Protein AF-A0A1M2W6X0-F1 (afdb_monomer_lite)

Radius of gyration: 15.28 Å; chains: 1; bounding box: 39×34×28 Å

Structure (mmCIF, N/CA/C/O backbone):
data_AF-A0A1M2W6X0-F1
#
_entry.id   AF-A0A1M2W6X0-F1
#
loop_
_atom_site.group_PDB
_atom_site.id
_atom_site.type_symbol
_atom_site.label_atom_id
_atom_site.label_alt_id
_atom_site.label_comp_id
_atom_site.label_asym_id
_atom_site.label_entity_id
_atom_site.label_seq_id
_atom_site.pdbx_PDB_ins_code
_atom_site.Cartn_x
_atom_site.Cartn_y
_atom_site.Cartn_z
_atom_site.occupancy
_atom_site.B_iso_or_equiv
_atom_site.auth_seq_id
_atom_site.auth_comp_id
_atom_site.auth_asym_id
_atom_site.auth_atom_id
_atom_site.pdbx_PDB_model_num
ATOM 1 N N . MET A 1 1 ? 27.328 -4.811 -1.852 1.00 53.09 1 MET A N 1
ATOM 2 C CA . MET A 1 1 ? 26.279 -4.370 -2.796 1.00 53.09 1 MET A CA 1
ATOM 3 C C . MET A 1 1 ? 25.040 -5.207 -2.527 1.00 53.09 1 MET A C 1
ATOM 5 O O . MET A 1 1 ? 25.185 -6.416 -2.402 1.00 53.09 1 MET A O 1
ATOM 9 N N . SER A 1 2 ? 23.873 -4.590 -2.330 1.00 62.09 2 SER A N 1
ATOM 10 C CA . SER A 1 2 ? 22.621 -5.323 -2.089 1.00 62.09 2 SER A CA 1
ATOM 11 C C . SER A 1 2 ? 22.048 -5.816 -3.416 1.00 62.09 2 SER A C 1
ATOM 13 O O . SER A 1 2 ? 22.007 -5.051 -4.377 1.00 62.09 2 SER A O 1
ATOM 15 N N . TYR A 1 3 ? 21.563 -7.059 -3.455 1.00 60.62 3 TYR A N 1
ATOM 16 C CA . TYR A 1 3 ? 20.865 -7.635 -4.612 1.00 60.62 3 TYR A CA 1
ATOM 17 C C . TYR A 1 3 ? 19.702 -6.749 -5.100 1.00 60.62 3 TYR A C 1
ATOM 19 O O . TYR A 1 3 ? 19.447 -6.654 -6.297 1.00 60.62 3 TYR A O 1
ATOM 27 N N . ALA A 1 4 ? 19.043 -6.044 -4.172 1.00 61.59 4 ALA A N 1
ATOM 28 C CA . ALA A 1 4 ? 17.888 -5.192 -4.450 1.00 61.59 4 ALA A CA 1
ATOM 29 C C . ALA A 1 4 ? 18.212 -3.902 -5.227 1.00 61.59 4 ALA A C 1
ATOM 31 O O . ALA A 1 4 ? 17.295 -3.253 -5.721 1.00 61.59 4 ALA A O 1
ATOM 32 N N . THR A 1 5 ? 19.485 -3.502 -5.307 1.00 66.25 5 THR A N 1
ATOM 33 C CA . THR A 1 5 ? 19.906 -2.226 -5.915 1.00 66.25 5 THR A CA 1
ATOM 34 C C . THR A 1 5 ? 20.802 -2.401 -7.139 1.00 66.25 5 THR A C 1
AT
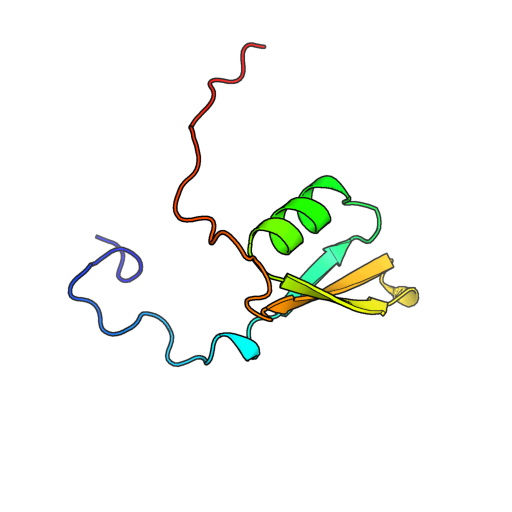OM 36 O O . THR A 1 5 ? 21.286 -1.409 -7.675 1.00 66.25 5 THR A O 1
ATOM 39 N N . ASP A 1 6 ? 21.079 -3.637 -7.554 1.00 71.56 6 ASP A N 1
ATOM 40 C CA . ASP A 1 6 ? 21.937 -3.909 -8.706 1.00 71.56 6 ASP A CA 1
ATOM 41 C C . ASP A 1 6 ? 21.118 -3.808 -10.012 1.00 71.56 6 ASP A C 1
ATOM 43 O O . ASP A 1 6 ? 20.136 -4.536 -10.173 1.00 71.56 6 ASP A O 1
ATOM 47 N N . PRO A 1 7 ? 21.481 -2.913 -10.950 1.00 67.56 7 PRO A N 1
ATOM 48 C CA . PRO A 1 7 ? 20.763 -2.746 -12.215 1.00 67.56 7 PRO A CA 1
ATOM 49 C C . PRO A 1 7 ? 20.897 -3.948 -13.164 1.00 67.56 7 PRO A C 1
ATOM 51 O O . PRO A 1 7 ? 20.125 -4.051 -14.113 1.00 67.56 7 PRO A O 1
ATOM 54 N N . SER A 1 8 ? 21.863 -4.842 -12.927 1.00 73.12 8 SER A N 1
ATOM 55 C CA . SER A 1 8 ? 22.026 -6.104 -13.656 1.00 73.12 8 SER A CA 1
ATOM 56 C C . SER A 1 8 ? 21.238 -7.266 -13.040 1.00 73.12 8 SER A C 1
ATOM 58 O O . SER A 1 8 ? 21.158 -8.338 -13.647 1.00 73.12 8 SER A O 1
ATOM 60 N N . SER A 1 9 ? 20.624 -7.065 -11.867 1.00 67.44 9 SER A N 1
ATOM 61 C CA . SER A 1 9 ? 19.750 -8.068 -11.264 1.00 67.44 9 SER A CA 1
ATOM 62 C C . SER A 1 9 ? 18.527 -8.320 -12.154 1.00 67.44 9 SER A C 1
ATOM 64 O O . SER A 1 9 ? 17.918 -7.369 -12.655 1.00 67.44 9 SER A O 1
ATOM 66 N N . PRO A 1 10 ? 18.103 -9.588 -12.324 1.00 68.69 10 PRO A N 1
ATOM 67 C CA . PRO A 1 10 ? 16.811 -9.886 -12.930 1.00 68.69 10 PRO A CA 1
ATOM 68 C C . PRO A 1 10 ? 15.708 -9.177 -12.139 1.00 68.69 10 PRO A C 1
ATOM 70 O O . PRO A 1 10 ? 15.882 -8.939 -10.942 1.00 68.69 10 PRO A O 1
ATOM 73 N N . SER A 1 11 ? 14.594 -8.843 -12.812 1.00 63.06 11 SER A N 1
ATOM 74 C CA . SER A 1 11 ? 13.482 -8.086 -12.216 1.00 63.06 11 SER A CA 1
ATOM 75 C C . SER A 1 11 ? 13.256 -8.534 -10.765 1.00 63.06 11 SER A C 1
ATOM 77 O O . SER A 1 11 ? 12.974 -9.718 -10.545 1.00 63.06 11 SER A O 1
ATOM 79 N N . PRO A 1 12 ? 13.461 -7.641 -9.778 1.00 66.31 12 PRO A N 1
ATOM 80 C CA . PRO A 1 12 ? 13.821 -8.039 -8.416 1.00 66.31 12 PRO A CA 1
ATOM 81 C C . PRO A 1 12 ? 12.729 -8.831 -7.693 1.00 66.31 12 PRO A C 1
ATOM 83 O O . PRO A 1 12 ? 13.000 -9.445 -6.662 1.00 66.31 12 PRO A O 1
ATOM 86 N N . LEU A 1 13 ? 11.509 -8.858 -8.237 1.00 67.56 13 LEU A N 1
ATOM 87 C CA . LEU A 1 13 ? 10.403 -9.673 -7.760 1.00 67.56 13 LEU A CA 1
ATOM 88 C C . LEU A 1 13 ? 9.617 -10.230 -8.962 1.00 67.56 13 LEU A C 1
ATOM 90 O O . LEU A 1 13 ? 9.061 -9.444 -9.730 1.00 67.56 13 LEU A O 1
ATOM 94 N N . PRO A 1 14 ? 9.472 -11.562 -9.114 1.00 77.25 14 PRO A N 1
ATOM 95 C CA . PRO A 1 14 ? 8.591 -12.176 -10.113 1.00 77.25 14 PRO A CA 1
ATOM 96 C C . PRO A 1 14 ? 7.112 -12.070 -9.692 1.00 77.25 14 PRO A C 1
ATOM 98 O O . PRO A 1 14 ? 6.338 -13.021 -9.794 1.00 77.25 14 PRO A O 1
ATOM 101 N N . VAL A 1 15 ? 6.713 -10.917 -9.159 1.00 81.56 15 VAL A N 1
ATOM 102 C CA . VAL A 1 15 ? 5.376 -10.646 -8.639 1.00 81.56 15 VAL A CA 1
ATOM 103 C C . VAL A 1 15 ? 4.747 -9.594 -9.536 1.00 81.56 15 VAL A C 1
ATOM 105 O O . VAL A 1 15 ? 5.325 -8.534 -9.761 1.00 81.56 15 VAL A O 1
ATOM 108 N N . ARG A 1 16 ? 3.560 -9.892 -10.069 1.00 85.06 16 ARG A N 1
ATOM 109 C CA . ARG A 1 16 ? 2.822 -8.913 -10.870 1.00 85.06 16 ARG A CA 1
ATOM 110 C C . ARG A 1 16 ? 2.401 -7.741 -9.990 1.00 85.06 16 ARG A C 1
ATOM 112 O O . ARG A 1 16 ? 1.970 -7.956 -8.857 1.00 85.06 16 ARG A O 1
ATOM 119 N N . SER A 1 17 ? 2.488 -6.527 -10.513 1.00 85.12 17 SER A N 1
ATOM 120 C CA . SER A 1 17 ? 2.240 -5.293 -9.766 1.00 85.12 17 SER A CA 1
ATOM 121 C C . SER A 1 17 ? 0.852 -5.266 -9.119 1.00 85.12 17 SER A C 1
ATOM 123 O O . SER A 1 17 ? 0.710 -4.816 -7.990 1.00 85.12 17 SER A O 1
ATOM 125 N N . GLU A 1 18 ? -0.165 -5.845 -9.761 1.00 86.38 18 GLU A N 1
ATOM 126 C CA . GLU A 1 18 ? -1.546 -5.901 -9.250 1.00 86.38 18 GLU A CA 1
ATOM 127 C C . GLU A 1 18 ? -1.701 -6.829 -8.029 1.00 86.38 18 GLU A C 1
ATOM 129 O O . GLU A 1 18 ? -2.768 -6.908 -7.417 1.00 86.38 18 GLU A O 1
ATOM 134 N N . LYS A 1 19 ? -0.648 -7.581 -7.679 1.00 90.69 19 LYS A N 1
ATOM 135 C CA . LYS A 1 19 ? -0.573 -8.410 -6.468 1.00 90.69 19 LYS A CA 1
ATOM 136 C C . LYS A 1 19 ? 0.048 -7.673 -5.283 1.00 90.69 19 LYS A C 1
ATOM 138 O O . LYS A 1 19 ? 0.092 -8.243 -4.196 1.00 90.69 19 LYS A O 1
ATOM 143 N N . LEU A 1 20 ? 0.509 -6.436 -5.467 1.00 92.81 20 LEU A N 1
ATOM 144 C CA . LEU A 1 20 ? 1.029 -5.618 -4.378 1.00 92.81 20 LEU A CA 1
ATOM 145 C C . LEU A 1 20 ? -0.124 -5.105 -3.511 1.00 92.81 20 LEU A C 1
ATOM 147 O O . LEU A 1 20 ? -1.068 -4.479 -4.001 1.00 92.81 20 LEU A O 1
ATOM 151 N N . VAL A 1 21 ? -0.020 -5.368 -2.210 1.00 95.88 21 VAL A N 1
ATOM 152 C CA . VAL A 1 21 ? -1.010 -4.996 -1.197 1.00 95.88 21 VAL A CA 1
ATOM 153 C C . VAL A 1 21 ? -0.302 -4.297 -0.044 1.00 95.88 21 VAL A C 1
ATOM 155 O O . VAL A 1 21 ? 0.743 -4.757 0.412 1.00 95.88 21 VAL A O 1
ATOM 158 N N . ALA A 1 22 ? -0.891 -3.210 0.445 1.00 96.81 22 ALA A N 1
ATOM 159 C CA . ALA A 1 22 ? -0.475 -2.522 1.659 1.00 96.81 22 ALA A CA 1
ATOM 160 C C . ALA A 1 22 ? -1.613 -2.549 2.684 1.00 96.81 22 ALA A C 1
ATOM 162 O O . ALA A 1 22 ? -2.782 -2.399 2.328 1.00 96.81 22 ALA A O 1
ATOM 163 N N . ARG A 1 23 ? -1.268 -2.728 3.960 1.00 97.88 23 ARG A N 1
ATOM 164 C CA . ARG A 1 23 ? -2.194 -2.593 5.089 1.00 97.88 23 ARG A CA 1
ATOM 165 C C . ARG A 1 23 ? -1.694 -1.469 5.975 1.00 97.88 23 ARG A C 1
ATOM 167 O O . ARG A 1 23 ? -0.539 -1.488 6.391 1.00 97.88 23 ARG A O 1
ATOM 174 N N . ILE A 1 24 ? -2.533 -0.465 6.184 1.00 98.00 24 ILE A N 1
ATOM 175 C CA . ILE A 1 24 ? -2.166 0.769 6.879 1.00 98.00 24 ILE A CA 1
ATOM 176 C C . ILE A 1 24 ? -3.213 1.029 7.954 1.00 98.00 24 ILE A C 1
ATOM 178 O O . ILE A 1 24 ? -4.404 0.902 7.681 1.00 98.00 24 ILE A O 1
ATOM 182 N N . GLY A 1 25 ? -2.776 1.407 9.158 1.00 98.12 25 GLY A N 1
ATOM 183 C CA . GLY A 1 25 ? -3.683 1.854 10.215 1.00 98.12 25 GLY A CA 1
ATOM 184 C C . GLY A 1 25 ? -4.592 2.972 9.704 1.00 98.12 25 GLY A C 1
ATOM 185 O O . GLY A 1 25 ? -4.140 3.908 9.047 1.00 98.12 25 GLY A O 1
ATOM 186 N N . ASP A 1 26 ? -5.880 2.883 9.989 1.00 96.81 26 ASP A N 1
ATOM 187 C CA . ASP A 1 26 ? -6.919 3.667 9.331 1.00 96.81 26 ASP A CA 1
ATOM 188 C C . ASP A 1 26 ? -6.953 5.149 9.747 1.00 96.81 26 ASP A C 1
ATOM 190 O O . ASP A 1 26 ? -7.612 5.961 9.093 1.00 96.81 26 ASP A O 1
ATOM 194 N N . LYS A 1 27 ? -6.194 5.484 10.797 1.00 97.50 27 LYS A N 1
ATOM 195 C CA . LYS A 1 27 ? -5.883 6.835 11.287 1.00 97.50 27 LYS A CA 1
ATOM 196 C C . LYS A 1 27 ? -4.554 7.381 10.739 1.00 97.50 27 LYS A C 1
ATOM 198 O O . LYS A 1 27 ? -4.247 8.554 10.946 1.00 97.50 27 LYS A O 1
ATOM 203 N N . ASN A 1 28 ? -3.744 6.574 10.045 1.00 97.44 28 ASN A N 1
ATOM 204 C CA . ASN A 1 28 ? -2.462 6.995 9.464 1.00 97.44 28 ASN A CA 1
ATOM 205 C C . ASN A 1 28 ? -2.661 7.620 8.077 1.00 97.44 28 ASN A C 1
ATOM 207 O O . ASN A 1 28 ? -2.183 7.144 7.044 1.00 97.44 28 ASN A O 1
ATOM 211 N N . GLU A 1 29 ? -3.376 8.733 8.094 1.00 96.75 29 GLU A N 1
ATOM 212 C CA . GLU A 1 29 ? -3.727 9.524 6.927 1.00 96.75 29 GLU A CA 1
ATOM 213 C C . GLU A 1 29 ? -2.506 9.934 6.059 1.00 96.75 29 GLU A C 1
ATOM 215 O O . GLU A 1 29 ? -2.595 9.844 4.832 1.00 96.75 29 GLU A O 1
ATOM 220 N N . PRO A 1 30 ? -1.329 10.313 6.614 1.00 96.81 30 PRO A N 1
ATOM 221 C CA . PRO A 1 30 ? -0.149 10.604 5.793 1.00 96.81 30 PRO A CA 1
ATOM 222 C C . PRO A 1 30 ? 0.325 9.414 4.949 1.00 96.81 30 PRO A C 1
ATOM 224 O O . PRO A 1 30 ? 0.695 9.595 3.789 1.00 96.81 30 PRO A O 1
ATOM 227 N N . SER A 1 31 ? 0.299 8.201 5.509 1.00 96.44 31 SER A N 1
ATOM 228 C CA . SER A 1 31 ? 0.732 6.998 4.790 1.00 96.44 31 SER A CA 1
ATOM 229 C C . SER A 1 31 ? -0.290 6.580 3.738 1.00 96.44 31 SER A C 1
ATOM 231 O O . SER A 1 31 ? 0.097 6.205 2.637 1.00 96.44 31 SER A O 1
ATOM 233 N N . ILE A 1 32 ? -1.587 6.702 4.033 1.00 96.75 32 ILE A N 1
ATOM 234 C CA . ILE A 1 32 ? -2.654 6.428 3.058 1.00 96.75 32 ILE A CA 1
ATOM 235 C C . ILE A 1 32 ? -2.456 7.301 1.811 1.00 96.75 32 ILE A C 1
ATOM 237 O O . ILE A 1 32 ? -2.318 6.769 0.709 1.00 96.75 32 ILE A O 1
ATOM 241 N N . ARG A 1 33 ? -2.291 8.619 1.992 1.00 94.56 33 ARG A N 1
ATOM 242 C CA . ARG A 1 33 ? -2.049 9.559 0.884 1.00 94.56 33 ARG A CA 1
ATOM 243 C C . ARG A 1 33 ? -0.765 9.283 0.107 1.00 94.56 33 ARG A C 1
ATOM 245 O O . ARG A 1 33 ? -0.721 9.469 -1.110 1.00 94.56 33 ARG A O 1
ATOM 252 N N . LEU A 1 34 ? 0.296 8.850 0.790 1.00 93.38 34 LEU A N 1
ATOM 253 C CA . LEU A 1 34 ? 1.529 8.433 0.123 1.00 93.38 34 LEU A CA 1
ATOM 254 C C . LEU A 1 34 ? 1.253 7.274 -0.840 1.00 93.38 34 LEU A C 1
ATOM 256 O O . LEU A 1 34 ? 1.648 7.340 -2.001 1.00 93.38 34 LEU A O 1
ATOM 260 N N . PHE A 1 35 ? 0.560 6.234 -0.380 1.00 94.50 35 PHE A N 1
ATOM 261 C CA . PHE A 1 35 ? 0.276 5.063 -1.206 1.00 94.50 35 PHE A CA 1
ATOM 262 C C . PHE A 1 35 ? -0.698 5.374 -2.348 1.00 94.50 35 PHE A C 1
ATOM 264 O O . PHE A 1 35 ? -0.487 4.894 -3.461 1.00 94.50 35 PHE A O 1
ATOM 271 N N . GLU A 1 36 ? -1.686 6.240 -2.132 1.00 93.56 36 GLU A N 1
ATOM 272 C CA . GLU A 1 36 ? -2.540 6.751 -3.213 1.00 93.56 36 GLU A CA 1
ATOM 273 C C . GLU A 1 36 ? -1.715 7.435 -4.313 1.00 93.56 36 GLU A C 1
ATOM 275 O O . GLU A 1 36 ? -1.857 7.118 -5.495 1.00 93.56 36 GLU A O 1
ATOM 280 N N . LYS A 1 37 ? -0.760 8.298 -3.936 1.00 90.75 37 LYS A N 1
ATOM 281 C CA . LYS A 1 37 ? 0.166 8.945 -4.883 1.00 90.75 37 LYS A CA 1
ATOM 282 C C . LYS A 1 37 ? 1.048 7.938 -5.634 1.00 90.75 37 LYS A C 1
ATOM 284 O O . LYS A 1 37 ? 1.375 8.145 -6.806 1.00 90.75 37 LYS A O 1
ATOM 289 N N . LEU A 1 38 ? 1.420 6.838 -4.981 1.00 91.31 38 LEU A N 1
ATOM 290 C CA . LEU A 1 38 ? 2.173 5.739 -5.593 1.00 91.31 38 LEU A CA 1
ATOM 291 C C . LEU A 1 38 ? 1.326 4.879 -6.550 1.00 91.31 38 LEU A C 1
ATOM 293 O O . LEU A 1 38 ? 1.885 4.008 -7.209 1.00 91.31 38 LEU A O 1
ATOM 297 N N . GLY A 1 39 ? 0.018 5.130 -6.676 1.00 92.19 39 GLY A N 1
ATOM 298 C CA . GLY A 1 39 ? -0.877 4.393 -7.575 1.00 92.19 39 GLY A CA 1
ATOM 299 C C . GLY A 1 39 ? -1.593 3.217 -6.910 1.00 92.19 39 GLY A C 1
ATOM 300 O O . GLY A 1 39 ? -2.009 2.284 -7.599 1.00 92.19 39 GLY A O 1
ATOM 301 N N . PHE A 1 40 ? -1.712 3.235 -5.581 1.00 94.88 40 PHE A N 1
ATOM 302 C CA . PHE A 1 40 ? -2.585 2.323 -4.852 1.00 94.88 40 PHE A CA 1
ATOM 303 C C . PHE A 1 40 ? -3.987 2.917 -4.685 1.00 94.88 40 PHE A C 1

* * * * * * *

__Exercise aim__. In the listing above, find the line containing "ATOM 188 C C" and the line containing "ATOM 194 N N", then retype both and every line between them exactly, with nothing else.

__Answer space__.
ATOM 188 C C . ASP A 1 26 ? -6.953 5.149 9.747 1.00 96.81 26 ASP A C 1
ATOM 190 O O . ASP A 1 26 ? -7.612 5.961 9.093 1.00 96.81 26 ASP A O 1
ATOM 194 N N . LYS A 1 27 ? -6.194 5.484 10.797 1.00 97.50 27 LYS A N 1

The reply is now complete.